Information provided Start Marker
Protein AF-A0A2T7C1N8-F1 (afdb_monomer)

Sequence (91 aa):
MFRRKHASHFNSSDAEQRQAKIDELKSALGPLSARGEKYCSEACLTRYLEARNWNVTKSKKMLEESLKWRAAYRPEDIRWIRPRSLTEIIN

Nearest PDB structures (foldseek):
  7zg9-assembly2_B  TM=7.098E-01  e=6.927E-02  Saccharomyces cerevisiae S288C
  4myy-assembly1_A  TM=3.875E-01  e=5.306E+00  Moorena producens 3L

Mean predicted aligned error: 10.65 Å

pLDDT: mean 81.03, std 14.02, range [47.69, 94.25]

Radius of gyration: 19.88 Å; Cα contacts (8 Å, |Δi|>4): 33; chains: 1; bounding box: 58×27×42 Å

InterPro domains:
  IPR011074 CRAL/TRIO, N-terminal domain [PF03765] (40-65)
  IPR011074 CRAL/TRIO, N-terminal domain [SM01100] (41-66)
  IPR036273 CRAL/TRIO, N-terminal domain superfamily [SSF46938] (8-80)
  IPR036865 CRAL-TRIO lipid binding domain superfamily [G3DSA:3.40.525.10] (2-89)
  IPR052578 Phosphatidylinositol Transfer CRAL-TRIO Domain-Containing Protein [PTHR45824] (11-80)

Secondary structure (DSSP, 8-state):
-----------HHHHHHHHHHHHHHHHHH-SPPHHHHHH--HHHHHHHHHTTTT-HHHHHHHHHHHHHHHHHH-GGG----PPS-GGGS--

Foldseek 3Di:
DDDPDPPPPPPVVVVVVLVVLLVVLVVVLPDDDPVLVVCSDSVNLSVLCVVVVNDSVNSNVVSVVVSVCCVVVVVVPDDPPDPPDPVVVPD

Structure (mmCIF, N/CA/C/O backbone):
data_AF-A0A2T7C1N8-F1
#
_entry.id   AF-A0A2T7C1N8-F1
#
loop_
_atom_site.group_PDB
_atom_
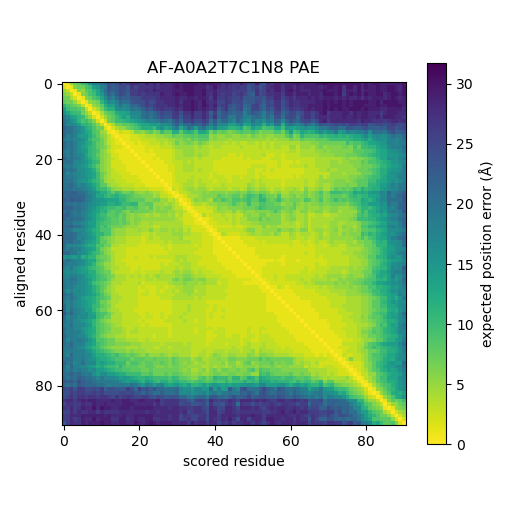site.id
_atom_site.type_symbol
_atom_site.label_atom_id
_atom_site.label_alt_id
_atom_site.label_comp_id
_atom_site.label_asym_id
_atom_site.label_entity_id
_atom_site.label_seq_id
_atom_site.pdbx_PDB_ins_code
_atom_site.Cartn_x
_atom_site.Cartn_y
_atom_site.Cartn_z
_atom_site.occupancy
_atom_site.B_iso_or_equiv
_atom_site.auth_seq_id
_atom_site.auth_comp_id
_atom_site.auth_asym_id
_atom_site.auth_atom_id
_atom_site.pdbx_PDB_model_num
ATOM 1 N N . MET A 1 1 ? 18.599 -8.152 28.927 1.00 50.03 1 MET A N 1
ATOM 2 C CA . MET A 1 1 ? 17.554 -9.192 29.067 1.00 50.03 1 MET A CA 1
ATOM 3 C C . MET A 1 1 ? 16.202 -8.590 28.696 1.00 50.03 1 MET A C 1
ATOM 5 O O . MET A 1 1 ? 15.644 -7.839 29.485 1.00 50.03 1 MET A O 1
ATOM 9 N N . PHE A 1 2 ? 15.698 -8.843 27.485 1.00 53.62 2 PHE A N 1
ATOM 10 C CA . PHE A 1 2 ? 14.403 -8.314 27.040 1.00 53.62 2 PHE A CA 1
ATOM 11 C C . PHE A 1 2 ? 13.273 -9.228 27.519 1.00 53.62 2 PHE A C 1
ATOM 13 O O . PHE A 1 2 ? 13.105 -10.345 27.035 1.00 53.62 2 PHE A O 1
ATOM 20 N N . ARG A 1 3 ? 12.508 -8.755 28.504 1.00 60.19 3 ARG A N 1
ATOM 21 C CA . ARG A 1 3 ? 11.364 -9.465 29.078 1.00 60.19 3 ARG A CA 1
ATOM 22 C C . ARG A 1 3 ? 10.173 -9.344 28.118 1.00 60.19 3 ARG A C 1
ATOM 24 O O . ARG A 1 3 ? 9.456 -8.349 28.151 1.00 60.19 3 ARG A O 1
ATOM 31 N N . ARG A 1 4 ? 9.952 -10.346 27.258 1.00 61.88 4 ARG A N 1
ATOM 32 C CA . ARG A 1 4 ? 8.675 -10.496 26.535 1.00 61.88 4 ARG A CA 1
ATOM 33 C C . ARG A 1 4 ? 7.592 -10.840 27.549 1.00 61.88 4 ARG A C 1
ATOM 35 O O . ARG A 1 4 ? 7.494 -11.976 28.002 1.00 61.88 4 ARG A O 1
ATOM 42 N N . LYS A 1 5 ? 6.791 -9.847 27.923 1.00 52.12 5 LYS A N 1
ATOM 43 C CA . LYS A 1 5 ? 5.541 -10.067 28.644 1.00 52.12 5 LYS A CA 1
ATOM 44 C C . LYS A 1 5 ? 4.479 -10.354 27.585 1.00 52.12 5 LYS A C 1
ATOM 46 O O . LYS A 1 5 ? 4.048 -9.449 26.880 1.00 52.12 5 LYS A O 1
ATOM 51 N N . HIS A 1 6 ? 4.123 -11.626 27.430 1.00 60.12 6 HIS A N 1
ATOM 52 C CA . HIS A 1 6 ? 2.913 -12.010 26.714 1.00 60.12 6 HIS A CA 1
ATOM 53 C C . HIS A 1 6 ? 1.720 -11.461 27.501 1.00 60.12 6 HIS A C 1
ATOM 55 O O . HIS A 1 6 ? 1.383 -11.981 28.560 1.00 60.12 6 HIS A O 1
ATOM 61 N N . ALA A 1 7 ? 1.126 -10.377 27.010 1.00 51.47 7 ALA A N 1
ATOM 62 C CA . ALA A 1 7 ? -0.190 -9.927 27.432 1.00 51.47 7 ALA A CA 1
ATOM 63 C C . ALA A 1 7 ? -1.186 -10.396 26.371 1.00 51.47 7 ALA A C 1
ATOM 65 O O . ALA A 1 7 ? -1.466 -9.704 25.396 1.00 51.47 7 ALA A O 1
ATOM 66 N N . SER A 1 8 ? -1.677 -11.620 26.541 1.00 56.91 8 SER A N 1
ATOM 67 C CA . SER A 1 8 ? -2.854 -12.132 25.850 1.00 56.91 8 SER A CA 1
ATOM 68 C C . SER A 1 8 ? -4.101 -11.464 26.436 1.00 56.91 8 SER A C 1
ATOM 70 O O . SER A 1 8 ? -4.849 -12.072 27.191 1.00 56.91 8 SER A O 1
ATOM 72 N N . HIS A 1 9 ? -4.302 -10.192 26.106 1.00 48.97 9 HIS A N 1
ATOM 73 C CA . HIS A 1 9 ? -5.636 -9.604 26.060 1.00 48.97 9 HIS A CA 1
ATOM 74 C C . HIS A 1 9 ? -5.931 -9.372 24.579 1.00 48.97 9 HIS A C 1
ATOM 76 O O . HIS A 1 9 ? -5.862 -8.262 24.061 1.00 48.97 9 HIS A O 1
ATOM 82 N N . PHE A 1 10 ? -6.145 -10.472 23.854 1.00 50.47 10 PHE A N 1
ATOM 83 C CA . PHE A 1 10 ? -6.728 -10.408 22.520 1.00 50.47 10 PHE A CA 1
ATOM 84 C C . PHE A 1 10 ? -8.207 -10.081 22.733 1.00 50.47 10 PHE A C 1
ATOM 86 O O . PHE A 1 10 ? -9.043 -10.971 22.861 1.00 50.47 10 PHE A O 1
ATOM 93 N N . ASN A 1 11 ? -8.512 -8.795 22.920 1.00 60.97 11 ASN A N 1
ATOM 94 C CA . ASN A 1 11 ? -9.887 -8.330 23.002 1.00 60.97 11 ASN A CA 1
ATOM 95 C C . ASN A 1 11 ? -10.537 -8.633 21.653 1.00 60.97 11 ASN A C 1
ATOM 97 O O . ASN A 1 11 ? -10.111 -8.088 20.640 1.00 60.97 11 ASN A O 1
ATOM 101 N N . SER A 1 12 ? -11.560 -9.486 21.619 1.00 61.12 12 SER A N 1
ATOM 102 C CA . SER A 1 12 ? -12.323 -9.757 20.388 1.00 61.12 12 SER A CA 1
ATOM 103 C C . SER A 1 12 ? -12.815 -8.457 19.731 1.00 61.12 12 SER A C 1
ATOM 105 O O . SER A 1 12 ? -12.754 -8.307 18.515 1.00 61.12 12 SER A O 1
ATOM 107 N N . SER A 1 13 ? -13.159 -7.458 20.555 1.00 65.38 13 SER A N 1
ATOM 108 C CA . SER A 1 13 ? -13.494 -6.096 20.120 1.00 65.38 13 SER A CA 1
Information provided End Marker
_What needs to be done:_ Beginning with the line containing "ATOM 83 C CA" and ending with the line containing "ATOM 103 C C", extract those lines exactly from the listing above, and only those.

_Answer to this exercise:_
ATOM 83 C CA . PHE A 1 10 ? -6.728 -10.408 22.520 1.00 50.47 10 PHE A CA 1
ATOM 84 C C . PHE A 1 10 ? -8.207 -10.081 22.733 1.00 50.47 10 PHE A C 1
ATOM 86 O O . PHE A 1 10 ? -9.043 -10.971 22.861 1.00 50.47 10 PHE A O 1
ATOM 93 N N . ASN A 1 11 ? -8.512 -8.795 22.920 1.00 60.97 11 ASN A N 1
ATOM 94 C CA . ASN A 1 11 ? -9.887 -8.330 23.002 1.00 60.97 11 ASN A CA 1
ATOM 95 C C . ASN A 1 11 ? -10.537 -8.633 21.653 1.00 60.97 11 ASN A C 1
ATOM 97 O O . ASN A 1 11 ? -10.111 -8.088 20.640 1.00 60.97 11 ASN A O 1
ATOM 101 N N . SER A 1 12 ? -11.560 -9.486 21.619 1.00 61.12 12 SER A N 1
ATOM 102 C CA . SER A 1 12 ? -12.323 -9.757 20.388 1.00 61.12 12 SER A CA 1
ATOM 103 C C . SER A 1 12 ? -12.815 -8.457 19.731 1.00 61.12 12 SER A C 1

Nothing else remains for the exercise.